───── DATA FOR THIS TASK ─────
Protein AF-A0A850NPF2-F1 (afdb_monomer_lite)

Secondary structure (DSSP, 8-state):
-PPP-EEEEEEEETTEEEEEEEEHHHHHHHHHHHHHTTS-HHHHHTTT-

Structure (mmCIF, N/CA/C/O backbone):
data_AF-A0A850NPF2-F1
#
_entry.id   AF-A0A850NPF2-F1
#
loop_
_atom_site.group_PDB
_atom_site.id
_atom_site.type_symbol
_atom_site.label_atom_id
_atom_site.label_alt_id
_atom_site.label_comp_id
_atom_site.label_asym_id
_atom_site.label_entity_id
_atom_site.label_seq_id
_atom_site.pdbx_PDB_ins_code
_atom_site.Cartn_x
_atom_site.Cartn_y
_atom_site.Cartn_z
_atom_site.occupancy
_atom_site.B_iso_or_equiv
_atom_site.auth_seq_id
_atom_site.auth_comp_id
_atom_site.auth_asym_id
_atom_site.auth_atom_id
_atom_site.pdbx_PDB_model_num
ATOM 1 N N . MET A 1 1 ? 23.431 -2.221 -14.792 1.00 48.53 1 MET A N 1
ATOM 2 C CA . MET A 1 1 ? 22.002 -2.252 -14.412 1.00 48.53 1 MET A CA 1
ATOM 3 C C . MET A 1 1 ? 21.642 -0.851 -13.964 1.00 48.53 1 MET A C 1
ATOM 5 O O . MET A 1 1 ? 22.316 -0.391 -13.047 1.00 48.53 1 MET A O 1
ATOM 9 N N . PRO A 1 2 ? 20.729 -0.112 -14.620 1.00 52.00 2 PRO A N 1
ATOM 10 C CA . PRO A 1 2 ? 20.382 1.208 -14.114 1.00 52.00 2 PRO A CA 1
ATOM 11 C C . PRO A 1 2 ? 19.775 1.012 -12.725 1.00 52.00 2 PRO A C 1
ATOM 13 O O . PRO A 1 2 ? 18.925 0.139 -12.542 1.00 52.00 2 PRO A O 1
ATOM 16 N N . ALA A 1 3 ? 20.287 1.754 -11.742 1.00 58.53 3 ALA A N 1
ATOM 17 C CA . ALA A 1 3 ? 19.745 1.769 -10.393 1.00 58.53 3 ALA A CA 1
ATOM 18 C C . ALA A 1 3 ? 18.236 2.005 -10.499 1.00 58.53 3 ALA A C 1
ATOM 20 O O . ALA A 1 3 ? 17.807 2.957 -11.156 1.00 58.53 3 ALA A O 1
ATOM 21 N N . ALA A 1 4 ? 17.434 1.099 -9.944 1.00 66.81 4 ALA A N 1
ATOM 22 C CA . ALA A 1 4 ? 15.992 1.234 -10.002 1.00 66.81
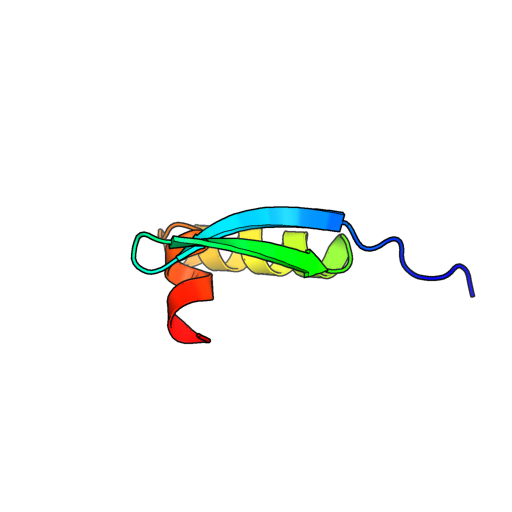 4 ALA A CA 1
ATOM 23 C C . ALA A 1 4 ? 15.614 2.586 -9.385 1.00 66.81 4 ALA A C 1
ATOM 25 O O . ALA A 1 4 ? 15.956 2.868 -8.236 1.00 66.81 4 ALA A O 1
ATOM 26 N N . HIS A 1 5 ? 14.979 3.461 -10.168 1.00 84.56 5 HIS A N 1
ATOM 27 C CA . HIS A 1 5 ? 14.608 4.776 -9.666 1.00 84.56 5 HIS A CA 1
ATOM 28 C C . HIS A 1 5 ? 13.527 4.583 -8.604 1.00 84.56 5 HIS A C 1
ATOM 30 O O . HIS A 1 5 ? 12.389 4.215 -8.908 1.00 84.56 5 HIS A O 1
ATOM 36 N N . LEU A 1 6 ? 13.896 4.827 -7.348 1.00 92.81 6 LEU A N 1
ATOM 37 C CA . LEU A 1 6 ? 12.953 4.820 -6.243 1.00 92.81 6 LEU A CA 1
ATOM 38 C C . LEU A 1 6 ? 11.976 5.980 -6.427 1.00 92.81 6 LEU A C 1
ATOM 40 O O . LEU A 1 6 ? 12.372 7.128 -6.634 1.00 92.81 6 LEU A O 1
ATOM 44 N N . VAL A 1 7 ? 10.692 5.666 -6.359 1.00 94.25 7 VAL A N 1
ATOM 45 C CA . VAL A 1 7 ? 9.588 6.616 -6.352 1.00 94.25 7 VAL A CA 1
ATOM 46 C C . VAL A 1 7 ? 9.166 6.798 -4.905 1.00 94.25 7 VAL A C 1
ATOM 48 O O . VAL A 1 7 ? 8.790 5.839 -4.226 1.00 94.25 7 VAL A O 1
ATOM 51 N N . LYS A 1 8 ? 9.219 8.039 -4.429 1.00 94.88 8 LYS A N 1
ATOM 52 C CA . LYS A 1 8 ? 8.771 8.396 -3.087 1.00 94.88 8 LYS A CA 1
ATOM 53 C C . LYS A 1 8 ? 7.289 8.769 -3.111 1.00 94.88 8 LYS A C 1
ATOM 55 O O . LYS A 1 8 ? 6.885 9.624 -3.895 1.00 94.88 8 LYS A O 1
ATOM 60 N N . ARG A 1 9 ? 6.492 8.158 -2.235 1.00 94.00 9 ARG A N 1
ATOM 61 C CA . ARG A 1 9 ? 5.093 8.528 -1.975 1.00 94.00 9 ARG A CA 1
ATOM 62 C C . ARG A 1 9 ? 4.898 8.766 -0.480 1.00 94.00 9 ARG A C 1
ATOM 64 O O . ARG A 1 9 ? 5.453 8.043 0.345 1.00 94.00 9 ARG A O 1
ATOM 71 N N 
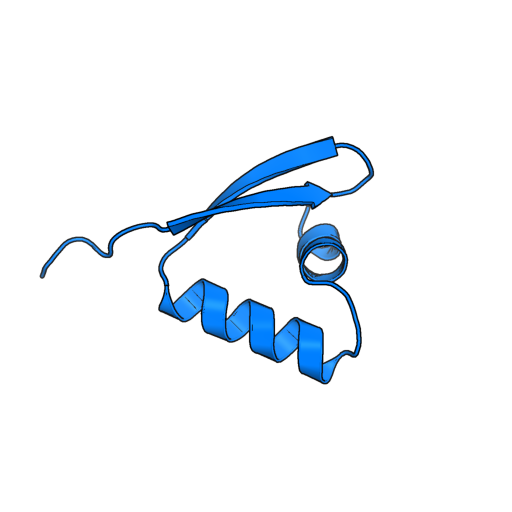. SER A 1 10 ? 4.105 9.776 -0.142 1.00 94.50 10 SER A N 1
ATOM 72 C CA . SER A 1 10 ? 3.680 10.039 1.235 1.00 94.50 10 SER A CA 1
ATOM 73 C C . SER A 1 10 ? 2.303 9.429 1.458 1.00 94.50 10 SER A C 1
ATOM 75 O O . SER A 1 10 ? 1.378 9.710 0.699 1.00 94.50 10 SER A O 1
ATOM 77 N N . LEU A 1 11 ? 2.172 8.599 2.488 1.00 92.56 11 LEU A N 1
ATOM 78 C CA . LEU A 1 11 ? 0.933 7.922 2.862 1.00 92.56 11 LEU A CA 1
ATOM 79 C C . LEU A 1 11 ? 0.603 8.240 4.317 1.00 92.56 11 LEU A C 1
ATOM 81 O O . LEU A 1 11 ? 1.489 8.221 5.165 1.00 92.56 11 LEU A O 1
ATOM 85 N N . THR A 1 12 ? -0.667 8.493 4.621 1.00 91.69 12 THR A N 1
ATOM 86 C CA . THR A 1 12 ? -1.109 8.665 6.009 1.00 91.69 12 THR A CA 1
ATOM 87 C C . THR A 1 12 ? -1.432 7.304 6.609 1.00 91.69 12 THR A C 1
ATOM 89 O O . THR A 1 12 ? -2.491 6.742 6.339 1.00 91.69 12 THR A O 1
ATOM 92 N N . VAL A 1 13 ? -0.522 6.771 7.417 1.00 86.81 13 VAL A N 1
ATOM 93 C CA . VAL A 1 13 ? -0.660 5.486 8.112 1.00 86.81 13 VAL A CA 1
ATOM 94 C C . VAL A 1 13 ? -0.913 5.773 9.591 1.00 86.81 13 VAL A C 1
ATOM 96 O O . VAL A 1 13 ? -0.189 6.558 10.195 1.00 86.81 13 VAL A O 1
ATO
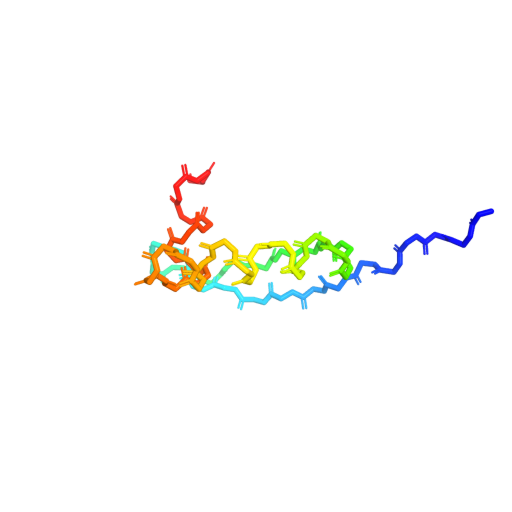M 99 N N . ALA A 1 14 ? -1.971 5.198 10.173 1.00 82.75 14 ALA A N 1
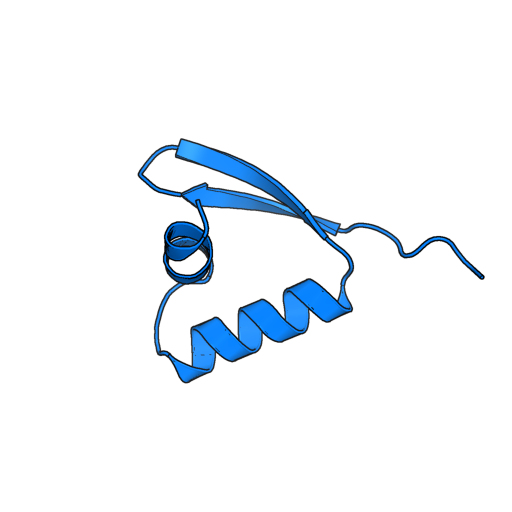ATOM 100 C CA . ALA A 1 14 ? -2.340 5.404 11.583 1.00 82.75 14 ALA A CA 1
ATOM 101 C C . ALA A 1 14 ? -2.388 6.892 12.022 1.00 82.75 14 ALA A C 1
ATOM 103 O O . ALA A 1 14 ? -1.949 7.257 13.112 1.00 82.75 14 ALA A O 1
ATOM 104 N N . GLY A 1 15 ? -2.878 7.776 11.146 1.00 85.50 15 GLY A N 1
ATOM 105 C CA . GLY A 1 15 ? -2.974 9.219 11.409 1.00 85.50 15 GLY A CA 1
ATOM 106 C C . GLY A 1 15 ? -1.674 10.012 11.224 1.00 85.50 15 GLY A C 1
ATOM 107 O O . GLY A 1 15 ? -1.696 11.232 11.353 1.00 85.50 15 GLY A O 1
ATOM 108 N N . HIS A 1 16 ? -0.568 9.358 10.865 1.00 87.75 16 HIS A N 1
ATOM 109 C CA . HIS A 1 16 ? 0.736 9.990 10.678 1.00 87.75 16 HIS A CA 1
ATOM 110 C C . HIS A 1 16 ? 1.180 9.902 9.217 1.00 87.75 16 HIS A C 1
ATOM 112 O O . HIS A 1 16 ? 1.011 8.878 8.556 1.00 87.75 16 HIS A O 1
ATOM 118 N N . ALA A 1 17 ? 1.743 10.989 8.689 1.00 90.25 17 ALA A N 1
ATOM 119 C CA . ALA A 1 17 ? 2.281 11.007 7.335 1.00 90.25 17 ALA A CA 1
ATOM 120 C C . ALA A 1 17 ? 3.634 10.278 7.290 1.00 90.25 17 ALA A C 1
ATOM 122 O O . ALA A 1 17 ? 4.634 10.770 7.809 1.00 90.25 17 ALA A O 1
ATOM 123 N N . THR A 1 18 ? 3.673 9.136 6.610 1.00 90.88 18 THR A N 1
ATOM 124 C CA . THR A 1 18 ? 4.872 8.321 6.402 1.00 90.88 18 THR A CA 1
─────
───── DATA FOR THIS TASK ─────
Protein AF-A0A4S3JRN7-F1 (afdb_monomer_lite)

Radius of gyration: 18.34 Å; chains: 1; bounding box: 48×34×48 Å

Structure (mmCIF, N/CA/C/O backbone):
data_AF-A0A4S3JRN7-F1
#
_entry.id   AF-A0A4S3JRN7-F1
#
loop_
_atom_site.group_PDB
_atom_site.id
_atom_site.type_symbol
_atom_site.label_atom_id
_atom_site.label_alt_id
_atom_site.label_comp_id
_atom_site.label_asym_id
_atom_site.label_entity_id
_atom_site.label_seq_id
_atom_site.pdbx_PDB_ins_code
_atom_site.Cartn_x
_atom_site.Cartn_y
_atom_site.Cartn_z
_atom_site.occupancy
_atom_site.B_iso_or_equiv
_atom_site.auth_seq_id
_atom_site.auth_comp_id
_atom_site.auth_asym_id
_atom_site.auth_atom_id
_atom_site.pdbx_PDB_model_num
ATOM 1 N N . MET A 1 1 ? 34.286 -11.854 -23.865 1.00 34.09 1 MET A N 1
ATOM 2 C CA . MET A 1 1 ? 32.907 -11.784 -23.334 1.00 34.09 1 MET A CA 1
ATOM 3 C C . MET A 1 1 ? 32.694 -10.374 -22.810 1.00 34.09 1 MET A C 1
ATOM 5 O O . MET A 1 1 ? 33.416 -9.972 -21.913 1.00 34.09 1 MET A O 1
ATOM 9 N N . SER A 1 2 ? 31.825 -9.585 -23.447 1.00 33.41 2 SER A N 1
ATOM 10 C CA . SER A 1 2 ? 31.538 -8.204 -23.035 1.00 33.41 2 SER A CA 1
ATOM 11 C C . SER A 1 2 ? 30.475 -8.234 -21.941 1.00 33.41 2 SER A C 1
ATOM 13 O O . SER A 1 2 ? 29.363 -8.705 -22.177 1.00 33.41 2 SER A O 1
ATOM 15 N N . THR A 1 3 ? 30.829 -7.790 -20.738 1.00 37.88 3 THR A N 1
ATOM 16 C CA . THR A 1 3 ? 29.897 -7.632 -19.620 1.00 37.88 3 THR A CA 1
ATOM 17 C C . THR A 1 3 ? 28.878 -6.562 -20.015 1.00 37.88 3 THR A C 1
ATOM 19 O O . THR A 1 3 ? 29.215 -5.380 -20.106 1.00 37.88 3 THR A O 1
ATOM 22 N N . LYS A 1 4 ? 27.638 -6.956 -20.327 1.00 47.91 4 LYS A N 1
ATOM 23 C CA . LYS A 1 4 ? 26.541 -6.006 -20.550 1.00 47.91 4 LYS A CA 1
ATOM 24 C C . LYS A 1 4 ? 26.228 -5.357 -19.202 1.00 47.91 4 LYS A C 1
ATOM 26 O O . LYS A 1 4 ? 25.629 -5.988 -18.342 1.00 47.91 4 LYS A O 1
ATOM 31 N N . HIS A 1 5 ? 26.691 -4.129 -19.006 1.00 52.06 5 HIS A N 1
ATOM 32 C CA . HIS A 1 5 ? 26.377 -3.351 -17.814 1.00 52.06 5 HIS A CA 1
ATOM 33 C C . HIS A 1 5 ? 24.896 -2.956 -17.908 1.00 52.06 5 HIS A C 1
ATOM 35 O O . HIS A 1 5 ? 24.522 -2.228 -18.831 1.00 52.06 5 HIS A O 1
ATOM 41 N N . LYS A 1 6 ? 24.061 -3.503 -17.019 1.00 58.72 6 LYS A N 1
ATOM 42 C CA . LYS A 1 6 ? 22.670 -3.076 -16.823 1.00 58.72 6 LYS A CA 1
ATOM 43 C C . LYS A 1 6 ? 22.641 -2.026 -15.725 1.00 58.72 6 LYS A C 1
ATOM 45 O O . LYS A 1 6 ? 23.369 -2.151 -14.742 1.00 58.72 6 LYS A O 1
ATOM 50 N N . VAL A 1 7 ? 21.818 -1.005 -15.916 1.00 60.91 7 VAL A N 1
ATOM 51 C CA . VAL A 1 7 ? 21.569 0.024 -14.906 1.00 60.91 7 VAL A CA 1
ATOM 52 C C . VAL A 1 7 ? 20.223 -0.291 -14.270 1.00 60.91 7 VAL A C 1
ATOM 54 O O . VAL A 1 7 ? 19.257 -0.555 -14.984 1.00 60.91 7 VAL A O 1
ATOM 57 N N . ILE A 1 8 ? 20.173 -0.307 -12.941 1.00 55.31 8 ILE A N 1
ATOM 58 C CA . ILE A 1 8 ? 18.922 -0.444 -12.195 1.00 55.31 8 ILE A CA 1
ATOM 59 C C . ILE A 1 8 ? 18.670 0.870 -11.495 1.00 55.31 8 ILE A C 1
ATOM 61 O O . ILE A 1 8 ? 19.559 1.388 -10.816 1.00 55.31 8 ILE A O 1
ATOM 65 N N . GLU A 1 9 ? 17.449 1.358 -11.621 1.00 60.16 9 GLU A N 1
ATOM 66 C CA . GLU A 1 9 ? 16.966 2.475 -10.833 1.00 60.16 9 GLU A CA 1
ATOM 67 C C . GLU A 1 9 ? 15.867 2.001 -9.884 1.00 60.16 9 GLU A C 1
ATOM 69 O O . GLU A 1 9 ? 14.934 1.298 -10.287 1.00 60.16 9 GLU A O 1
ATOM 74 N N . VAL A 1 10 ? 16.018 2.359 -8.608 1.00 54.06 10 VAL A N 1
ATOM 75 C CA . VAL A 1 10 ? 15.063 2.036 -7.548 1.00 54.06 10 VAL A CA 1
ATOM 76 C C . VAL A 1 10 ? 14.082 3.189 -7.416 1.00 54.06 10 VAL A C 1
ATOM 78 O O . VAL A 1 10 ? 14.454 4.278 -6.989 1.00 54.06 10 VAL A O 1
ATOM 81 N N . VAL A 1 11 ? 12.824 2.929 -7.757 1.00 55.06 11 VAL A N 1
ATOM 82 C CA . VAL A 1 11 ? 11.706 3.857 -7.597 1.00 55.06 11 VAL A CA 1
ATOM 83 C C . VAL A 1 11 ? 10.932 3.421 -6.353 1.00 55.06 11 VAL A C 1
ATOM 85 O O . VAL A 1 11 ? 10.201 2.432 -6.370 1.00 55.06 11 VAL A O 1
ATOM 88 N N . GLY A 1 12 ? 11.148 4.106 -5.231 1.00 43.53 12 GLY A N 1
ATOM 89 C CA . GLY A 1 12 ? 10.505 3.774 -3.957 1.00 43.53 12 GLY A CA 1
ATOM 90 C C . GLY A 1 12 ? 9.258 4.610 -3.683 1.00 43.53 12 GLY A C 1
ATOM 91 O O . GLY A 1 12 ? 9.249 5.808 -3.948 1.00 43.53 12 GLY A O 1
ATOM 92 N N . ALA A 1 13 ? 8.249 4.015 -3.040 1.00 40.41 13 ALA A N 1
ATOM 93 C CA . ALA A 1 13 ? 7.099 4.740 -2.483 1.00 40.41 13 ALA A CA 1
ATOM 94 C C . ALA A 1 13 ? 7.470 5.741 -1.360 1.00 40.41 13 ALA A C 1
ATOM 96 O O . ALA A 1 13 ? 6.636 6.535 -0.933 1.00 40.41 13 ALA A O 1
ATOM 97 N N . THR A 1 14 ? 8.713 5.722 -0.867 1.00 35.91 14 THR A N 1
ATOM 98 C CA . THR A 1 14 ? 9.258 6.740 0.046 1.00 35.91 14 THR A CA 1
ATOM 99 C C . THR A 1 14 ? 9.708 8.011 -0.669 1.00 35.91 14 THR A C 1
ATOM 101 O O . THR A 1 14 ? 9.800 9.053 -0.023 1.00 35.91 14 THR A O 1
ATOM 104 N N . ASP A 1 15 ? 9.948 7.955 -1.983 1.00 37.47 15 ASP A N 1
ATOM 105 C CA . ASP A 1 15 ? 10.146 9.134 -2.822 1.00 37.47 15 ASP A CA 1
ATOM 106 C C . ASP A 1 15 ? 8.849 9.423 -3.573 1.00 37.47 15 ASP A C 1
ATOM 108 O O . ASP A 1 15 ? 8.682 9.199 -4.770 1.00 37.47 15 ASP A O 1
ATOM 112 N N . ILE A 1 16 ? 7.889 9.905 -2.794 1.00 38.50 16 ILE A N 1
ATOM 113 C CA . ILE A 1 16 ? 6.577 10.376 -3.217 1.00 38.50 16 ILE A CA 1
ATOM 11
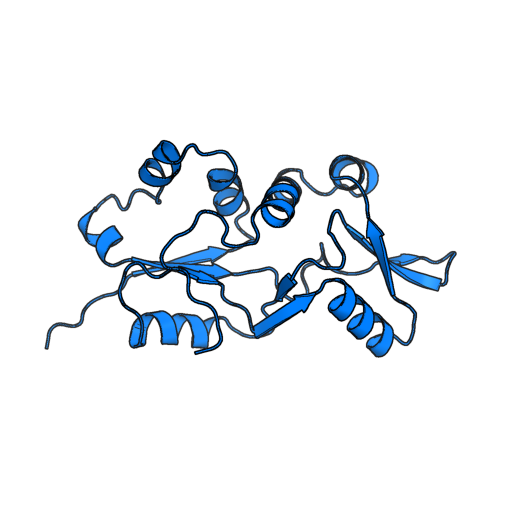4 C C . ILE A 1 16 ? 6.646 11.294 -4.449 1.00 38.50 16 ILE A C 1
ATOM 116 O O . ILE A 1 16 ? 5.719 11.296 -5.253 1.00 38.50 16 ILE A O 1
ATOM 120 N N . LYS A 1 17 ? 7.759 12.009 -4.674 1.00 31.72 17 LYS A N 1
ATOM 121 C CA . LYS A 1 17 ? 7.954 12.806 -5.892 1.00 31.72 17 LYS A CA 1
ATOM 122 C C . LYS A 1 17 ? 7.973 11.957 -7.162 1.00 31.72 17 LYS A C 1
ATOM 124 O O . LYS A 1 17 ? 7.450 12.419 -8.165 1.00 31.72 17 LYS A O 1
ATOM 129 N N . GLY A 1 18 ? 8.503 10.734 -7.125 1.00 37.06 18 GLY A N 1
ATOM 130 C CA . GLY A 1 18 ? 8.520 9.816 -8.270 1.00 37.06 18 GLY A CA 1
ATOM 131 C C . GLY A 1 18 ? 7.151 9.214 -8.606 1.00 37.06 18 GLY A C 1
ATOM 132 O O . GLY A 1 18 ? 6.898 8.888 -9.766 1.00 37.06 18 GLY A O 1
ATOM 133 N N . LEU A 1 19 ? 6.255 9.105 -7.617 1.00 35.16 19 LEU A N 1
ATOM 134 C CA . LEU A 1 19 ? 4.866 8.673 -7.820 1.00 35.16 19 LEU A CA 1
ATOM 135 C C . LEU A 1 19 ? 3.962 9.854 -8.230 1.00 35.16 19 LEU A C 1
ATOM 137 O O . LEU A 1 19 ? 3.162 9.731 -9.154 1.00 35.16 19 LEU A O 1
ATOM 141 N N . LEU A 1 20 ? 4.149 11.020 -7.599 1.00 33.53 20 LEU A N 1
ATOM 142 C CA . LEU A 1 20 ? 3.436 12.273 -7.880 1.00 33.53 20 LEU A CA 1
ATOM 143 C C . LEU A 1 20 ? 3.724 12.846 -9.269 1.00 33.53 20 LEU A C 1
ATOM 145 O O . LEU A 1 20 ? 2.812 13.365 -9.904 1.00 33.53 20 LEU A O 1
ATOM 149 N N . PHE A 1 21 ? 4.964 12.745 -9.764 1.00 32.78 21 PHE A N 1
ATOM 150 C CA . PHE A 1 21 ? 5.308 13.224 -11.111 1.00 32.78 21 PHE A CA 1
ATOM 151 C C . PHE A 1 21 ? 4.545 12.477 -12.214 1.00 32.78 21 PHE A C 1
─────
Using the data above, which lines fall from the one with "ATOM 85 N N" through the one with "ATOM 108 N N"? Repeat them exactly, ends included, minus any pictures.

▸ **EXERCISE OUTPUT**
ATOM 85 N N . THR A 1 12 ? -0.667 8.493 4.621 1.00 91.69 12 THR A N 1
ATOM 86 C CA . THR A 1 12 ? -1.109 8.665 6.009 1.00 91.69 12 THR A CA 1
ATOM 87 C C . THR A 1 12 ? -1.432 7.304 6.609 1.00 91.69 12 THR A C 1
ATOM 89 O O . THR A 1 12 ? -2.491 6.742 6.339 1.00 91.69 12 THR A O 1
ATOM 92 N N . VAL A 1 13 ? -0.522 6.771 7.417 1.00 86.81 13 VAL A N 1
ATOM 93 C CA . VAL A 1 13 ? -0.660 5.486 8.112 1.00 86.81 13 VAL A CA 1
ATOM 94 C C . VAL A 1 13 ? -0.913 5.773 9.591 1.00 86.81 13 VAL A C 1
ATOM 96 O O . VAL A 1 13 ? -0.189 6.558 10.195 1.00 86.81 13 VAL A O 1
ATO
M 99 N N . ALA A 1 14 ? -1.971 5.198 10.173 1.00 82.75 14 ALA A N 1
ATOM 100 C CA . ALA A 1 14 ? -2.340 5.404 11.583 1.00 82.75 14 ALA A CA 1
ATOM 101 C C . ALA A 1 14 ? -2.388 6.892 12.022 1.00 82.75 14 ALA A C 1
ATOM 103 O O . ALA A 1 14 ? -1.949 7.257 13.112 1.00 82.75 14 ALA A O 1
ATOM 104 N N . GLY A 1 15 ? -2.878 7.776 11.146 1.00 85.50 15 GLY A N 1
ATOM 105 C CA . GLY A 1 15 ? -2.974 9.219 11.409 1.00 85.50 15 GLY A CA 1
ATOM 106 C C . GLY A 1 15 ? -1.674 10.012 11.224 1.00 85.50 15 GLY A C 1
ATOM 107 O O . GLY A 1 15 ? -1.696 11.232 11.353 1.00 85.50 15 GLY A O 1
ATOM 108 N N . HIS A 1 16 ? -0.568 9.358 10.865 1.00 87.75 16 HIS A N 1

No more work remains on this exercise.